Senegalese migrants recovered in tents after disembarking, most suffering from dehydration

But as the conversation continued, he found out that not all of them had survived.

“One of my brothers, Ibrahima, used one of the doctor’s phones to call me from Cape Verde.

“He told us our other brother Cheikhouna was lost at sea. I was shocked. We were very close, he was a real fighter. He was married with two kids.

“The day he left he held my hands and said, ‘Brother I have to go.’

“He was my brother, he was my friend.”

Thirty-eight people survived, and were carried off the boat on stretchers

After news of the tragedy spread in Fass Boye, where most of those on board the boat hailed from, anger erupted on Wednesday.

Some set fire to the house of the mayor, angered with the authorities about the lack of opportunities for young people.

This frustration is something Mr Ba is all too familiar with – he has tried at least twice to leave Senegal.

“There was nothing for me here… so I decided I needed to try to move to Europe via Morocco,” he said, speaking of his first attempt during his third year at university.

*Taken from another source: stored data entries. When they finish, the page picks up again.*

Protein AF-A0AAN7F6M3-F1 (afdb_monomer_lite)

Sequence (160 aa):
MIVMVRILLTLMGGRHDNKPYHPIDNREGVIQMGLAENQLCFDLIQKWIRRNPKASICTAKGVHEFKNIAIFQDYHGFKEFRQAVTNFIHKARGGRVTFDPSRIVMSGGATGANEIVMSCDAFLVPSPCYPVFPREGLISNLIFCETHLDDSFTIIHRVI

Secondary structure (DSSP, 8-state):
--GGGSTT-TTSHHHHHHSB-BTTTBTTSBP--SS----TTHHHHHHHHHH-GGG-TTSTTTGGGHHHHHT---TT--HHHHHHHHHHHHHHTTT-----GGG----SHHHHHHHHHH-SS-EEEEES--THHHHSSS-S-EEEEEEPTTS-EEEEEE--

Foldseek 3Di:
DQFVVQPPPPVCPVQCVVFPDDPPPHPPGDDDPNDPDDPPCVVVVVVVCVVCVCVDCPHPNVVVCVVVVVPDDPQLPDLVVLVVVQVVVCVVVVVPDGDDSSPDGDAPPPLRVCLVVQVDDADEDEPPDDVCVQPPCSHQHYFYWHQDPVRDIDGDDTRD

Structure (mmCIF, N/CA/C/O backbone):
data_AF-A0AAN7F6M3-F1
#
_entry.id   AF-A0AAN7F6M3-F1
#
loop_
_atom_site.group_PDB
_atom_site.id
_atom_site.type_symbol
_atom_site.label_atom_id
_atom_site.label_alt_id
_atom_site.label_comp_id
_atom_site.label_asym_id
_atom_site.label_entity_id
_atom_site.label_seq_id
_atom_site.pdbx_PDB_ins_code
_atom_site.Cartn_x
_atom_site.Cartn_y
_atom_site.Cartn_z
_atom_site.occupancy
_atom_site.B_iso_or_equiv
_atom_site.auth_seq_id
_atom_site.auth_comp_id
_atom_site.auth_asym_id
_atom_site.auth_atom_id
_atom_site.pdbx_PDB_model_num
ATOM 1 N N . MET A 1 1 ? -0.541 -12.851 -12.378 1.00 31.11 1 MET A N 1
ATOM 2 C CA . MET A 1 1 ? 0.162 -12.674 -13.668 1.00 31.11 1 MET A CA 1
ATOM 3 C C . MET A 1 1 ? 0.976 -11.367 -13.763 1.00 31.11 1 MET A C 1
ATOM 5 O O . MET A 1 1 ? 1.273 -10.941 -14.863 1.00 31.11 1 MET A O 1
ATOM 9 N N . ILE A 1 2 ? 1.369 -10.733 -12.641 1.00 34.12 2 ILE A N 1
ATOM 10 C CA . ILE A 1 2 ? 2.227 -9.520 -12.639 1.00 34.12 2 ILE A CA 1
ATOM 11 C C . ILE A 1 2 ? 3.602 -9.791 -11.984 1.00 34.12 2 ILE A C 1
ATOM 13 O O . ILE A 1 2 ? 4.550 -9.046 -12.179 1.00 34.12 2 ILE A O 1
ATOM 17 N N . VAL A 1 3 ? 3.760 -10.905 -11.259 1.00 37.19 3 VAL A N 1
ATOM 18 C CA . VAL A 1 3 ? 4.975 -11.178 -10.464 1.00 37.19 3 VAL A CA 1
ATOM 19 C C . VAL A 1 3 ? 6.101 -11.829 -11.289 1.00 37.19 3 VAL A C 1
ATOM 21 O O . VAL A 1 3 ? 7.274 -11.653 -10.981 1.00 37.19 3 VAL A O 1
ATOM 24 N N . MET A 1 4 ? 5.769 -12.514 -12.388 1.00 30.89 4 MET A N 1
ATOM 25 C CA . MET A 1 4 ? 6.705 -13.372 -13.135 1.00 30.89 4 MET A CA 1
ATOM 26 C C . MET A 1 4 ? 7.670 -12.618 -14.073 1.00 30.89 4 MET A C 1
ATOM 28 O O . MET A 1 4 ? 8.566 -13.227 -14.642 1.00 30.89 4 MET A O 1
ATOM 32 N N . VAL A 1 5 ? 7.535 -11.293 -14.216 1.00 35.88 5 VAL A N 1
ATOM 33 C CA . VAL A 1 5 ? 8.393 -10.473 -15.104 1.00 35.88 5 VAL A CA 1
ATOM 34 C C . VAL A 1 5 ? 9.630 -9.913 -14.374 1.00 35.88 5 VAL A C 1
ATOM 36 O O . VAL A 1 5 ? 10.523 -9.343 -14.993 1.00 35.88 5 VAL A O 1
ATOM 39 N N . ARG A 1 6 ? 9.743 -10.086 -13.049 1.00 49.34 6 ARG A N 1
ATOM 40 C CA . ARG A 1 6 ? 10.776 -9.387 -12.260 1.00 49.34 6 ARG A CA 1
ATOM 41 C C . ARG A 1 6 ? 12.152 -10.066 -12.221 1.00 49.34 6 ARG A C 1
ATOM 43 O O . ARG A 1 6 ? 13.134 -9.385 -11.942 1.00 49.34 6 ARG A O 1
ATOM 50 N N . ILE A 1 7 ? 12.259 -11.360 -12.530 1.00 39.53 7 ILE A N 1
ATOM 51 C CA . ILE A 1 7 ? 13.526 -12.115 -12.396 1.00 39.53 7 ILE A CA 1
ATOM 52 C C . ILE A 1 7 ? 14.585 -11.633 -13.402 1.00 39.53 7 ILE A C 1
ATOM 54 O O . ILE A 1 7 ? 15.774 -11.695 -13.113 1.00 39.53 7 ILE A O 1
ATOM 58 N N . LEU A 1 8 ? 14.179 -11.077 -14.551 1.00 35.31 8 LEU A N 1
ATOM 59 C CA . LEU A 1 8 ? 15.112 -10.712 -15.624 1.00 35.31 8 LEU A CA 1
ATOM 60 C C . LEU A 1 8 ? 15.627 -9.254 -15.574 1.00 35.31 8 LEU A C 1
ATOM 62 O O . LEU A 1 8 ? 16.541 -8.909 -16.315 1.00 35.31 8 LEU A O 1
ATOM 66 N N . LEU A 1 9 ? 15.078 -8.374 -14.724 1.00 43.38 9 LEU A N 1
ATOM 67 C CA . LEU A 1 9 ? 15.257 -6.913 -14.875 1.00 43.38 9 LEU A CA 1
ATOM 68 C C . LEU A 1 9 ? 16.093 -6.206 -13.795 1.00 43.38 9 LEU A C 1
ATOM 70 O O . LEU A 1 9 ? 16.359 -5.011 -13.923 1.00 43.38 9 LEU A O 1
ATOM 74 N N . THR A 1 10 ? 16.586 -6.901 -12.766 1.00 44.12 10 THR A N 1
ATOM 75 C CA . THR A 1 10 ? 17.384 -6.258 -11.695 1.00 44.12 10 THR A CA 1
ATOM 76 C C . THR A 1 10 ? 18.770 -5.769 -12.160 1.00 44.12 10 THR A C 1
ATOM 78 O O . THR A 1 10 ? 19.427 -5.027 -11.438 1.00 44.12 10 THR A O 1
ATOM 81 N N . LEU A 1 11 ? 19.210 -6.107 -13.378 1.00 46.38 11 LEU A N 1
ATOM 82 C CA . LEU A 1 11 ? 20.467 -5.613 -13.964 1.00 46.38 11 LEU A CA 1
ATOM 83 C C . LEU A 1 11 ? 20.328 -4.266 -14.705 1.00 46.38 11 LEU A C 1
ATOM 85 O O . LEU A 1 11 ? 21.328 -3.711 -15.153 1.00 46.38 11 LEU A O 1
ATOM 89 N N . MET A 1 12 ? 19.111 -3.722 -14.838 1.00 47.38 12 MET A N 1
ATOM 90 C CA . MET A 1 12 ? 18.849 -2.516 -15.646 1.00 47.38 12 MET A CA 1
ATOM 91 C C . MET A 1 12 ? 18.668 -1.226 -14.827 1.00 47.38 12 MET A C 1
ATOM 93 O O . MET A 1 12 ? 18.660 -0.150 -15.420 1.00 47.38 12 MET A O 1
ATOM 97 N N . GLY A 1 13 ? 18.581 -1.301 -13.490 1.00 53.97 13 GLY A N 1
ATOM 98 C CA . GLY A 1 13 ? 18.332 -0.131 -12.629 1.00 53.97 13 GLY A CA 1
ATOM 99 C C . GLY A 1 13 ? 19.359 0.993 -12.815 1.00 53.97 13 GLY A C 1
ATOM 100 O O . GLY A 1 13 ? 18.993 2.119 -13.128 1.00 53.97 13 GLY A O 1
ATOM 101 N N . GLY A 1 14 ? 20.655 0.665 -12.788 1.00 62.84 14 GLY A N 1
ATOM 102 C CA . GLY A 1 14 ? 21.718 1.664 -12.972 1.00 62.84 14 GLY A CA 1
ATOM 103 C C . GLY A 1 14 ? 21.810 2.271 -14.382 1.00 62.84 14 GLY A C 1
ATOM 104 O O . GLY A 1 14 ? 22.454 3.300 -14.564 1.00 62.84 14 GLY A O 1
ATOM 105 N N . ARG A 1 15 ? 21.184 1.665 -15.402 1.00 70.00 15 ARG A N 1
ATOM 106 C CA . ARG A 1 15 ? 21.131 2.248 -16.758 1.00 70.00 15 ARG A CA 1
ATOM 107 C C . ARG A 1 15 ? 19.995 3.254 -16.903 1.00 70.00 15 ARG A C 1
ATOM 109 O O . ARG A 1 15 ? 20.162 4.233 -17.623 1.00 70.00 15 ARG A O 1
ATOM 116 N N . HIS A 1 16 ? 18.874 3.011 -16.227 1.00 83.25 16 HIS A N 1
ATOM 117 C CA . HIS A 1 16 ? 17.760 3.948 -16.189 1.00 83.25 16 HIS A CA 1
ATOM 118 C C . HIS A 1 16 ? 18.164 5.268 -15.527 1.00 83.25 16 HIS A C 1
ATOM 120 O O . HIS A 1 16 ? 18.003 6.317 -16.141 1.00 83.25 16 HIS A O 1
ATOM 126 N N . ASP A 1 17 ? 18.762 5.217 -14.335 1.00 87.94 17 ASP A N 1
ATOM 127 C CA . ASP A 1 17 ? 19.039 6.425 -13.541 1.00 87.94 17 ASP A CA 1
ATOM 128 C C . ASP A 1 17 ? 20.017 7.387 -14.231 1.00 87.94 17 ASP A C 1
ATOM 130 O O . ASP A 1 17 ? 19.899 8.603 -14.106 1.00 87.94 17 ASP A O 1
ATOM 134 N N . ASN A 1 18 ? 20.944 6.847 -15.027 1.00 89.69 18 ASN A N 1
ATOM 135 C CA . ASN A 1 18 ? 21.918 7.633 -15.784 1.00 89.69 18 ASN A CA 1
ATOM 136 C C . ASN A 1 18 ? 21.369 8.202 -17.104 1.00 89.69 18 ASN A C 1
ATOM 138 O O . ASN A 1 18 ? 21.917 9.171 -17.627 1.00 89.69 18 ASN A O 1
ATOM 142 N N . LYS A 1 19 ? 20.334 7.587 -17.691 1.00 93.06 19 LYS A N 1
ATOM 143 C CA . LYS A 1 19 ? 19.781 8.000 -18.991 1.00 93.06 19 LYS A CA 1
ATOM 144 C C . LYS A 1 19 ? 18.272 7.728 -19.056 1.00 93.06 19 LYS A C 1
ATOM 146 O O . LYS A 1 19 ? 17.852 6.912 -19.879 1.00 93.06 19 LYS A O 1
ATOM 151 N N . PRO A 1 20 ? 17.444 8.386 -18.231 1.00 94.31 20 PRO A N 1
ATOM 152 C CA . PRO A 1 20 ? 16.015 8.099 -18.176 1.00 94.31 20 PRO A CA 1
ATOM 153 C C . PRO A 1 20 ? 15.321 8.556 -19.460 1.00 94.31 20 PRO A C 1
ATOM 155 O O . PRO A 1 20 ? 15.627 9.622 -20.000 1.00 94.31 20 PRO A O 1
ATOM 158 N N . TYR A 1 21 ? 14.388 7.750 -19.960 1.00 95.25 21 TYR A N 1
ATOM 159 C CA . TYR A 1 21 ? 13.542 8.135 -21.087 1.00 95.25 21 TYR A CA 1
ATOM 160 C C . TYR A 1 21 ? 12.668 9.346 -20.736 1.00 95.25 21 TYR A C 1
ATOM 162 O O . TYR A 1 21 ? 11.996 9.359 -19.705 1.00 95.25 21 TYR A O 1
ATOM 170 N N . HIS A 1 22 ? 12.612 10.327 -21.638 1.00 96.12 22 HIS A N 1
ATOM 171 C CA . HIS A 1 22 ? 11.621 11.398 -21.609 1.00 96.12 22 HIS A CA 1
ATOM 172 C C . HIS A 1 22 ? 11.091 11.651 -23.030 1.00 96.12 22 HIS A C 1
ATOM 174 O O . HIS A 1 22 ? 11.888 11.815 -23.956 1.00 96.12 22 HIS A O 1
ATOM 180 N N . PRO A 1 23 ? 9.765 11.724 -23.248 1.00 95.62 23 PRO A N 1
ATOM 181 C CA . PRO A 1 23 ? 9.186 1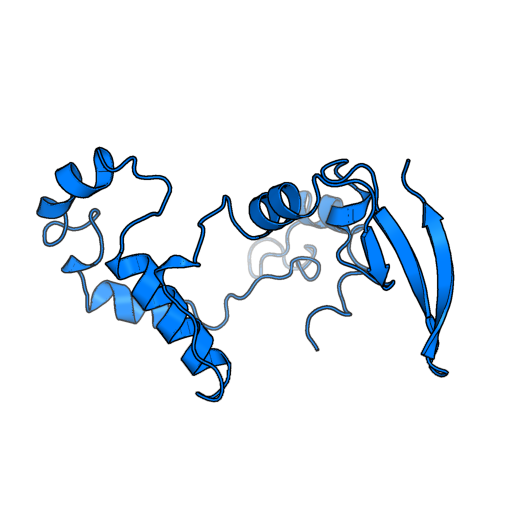1.817 -24.593 1.00 95.62 23 PRO A CA 1
ATOM 182 C C . PRO A 1 23 ? 9.578 13.088 -25.365 1.00 95.62 23 PRO A C 1
ATOM 184 O O . PRO A 1 23 ? 9.467 13.120 -26.595 1.00 95.62 23 PRO A O 1
ATOM 187 N N . ILE A 1 24 ? 10.028 14.133 -24.666 1.00 97.12 24 ILE A N 1
ATOM 188 C CA . ILE A 1 24 ? 10.455 15.405 -25.262 1.00 97.12 24 ILE A CA 1
ATOM 189 C C . ILE A 1 24 ? 11.970 15.563 -25.135 1.00 97.12 24 ILE A C 1
ATOM 191 O O . ILE A 1 24 ? 12.653 15.716 -26.141 1.00 97.12 24 ILE A O 1
ATOM 195 N N . ASP A 1 25 ? 12.490 15.452 -23.915 1.00 96.81 25 ASP A N 1
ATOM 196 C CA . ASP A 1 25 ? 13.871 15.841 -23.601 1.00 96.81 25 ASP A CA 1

Things did not work out though, and he was forced to return home after spending nine months there.

But he was determined to achieve his dream of moving to Europe – and tried again, this time just a few weeks ago, at the end of June, with Cheikhouna.

But the attempt failed.

“This latest trip was Cheikhouna’s second attempt at getting to Europe by boat. Three days after we came back, he had set off again,” Mr Ba said.

“He was determined to leave because he had a family and there’s nothing for us here in Senegal.

“We’re fishermen, we work all day and we make no money. He just wanted to feed his family and have a better life.”

Mr Ba knows it is risky to try to board another boat to Europe, but it comes down to finances.

“I don’t have the money to take a plane. It’s better to pay 300,000 CFA ($480, £375) or 400,000 CFA to go to Spain than to spend millions trying to get there by plane.”

He says he is not scared of drowning.

“Others have done this journey and have drowned but it doesn’t put me off. It’s a risk I’m willing to take. Even if there was a boat ready to go today, I’d take it.”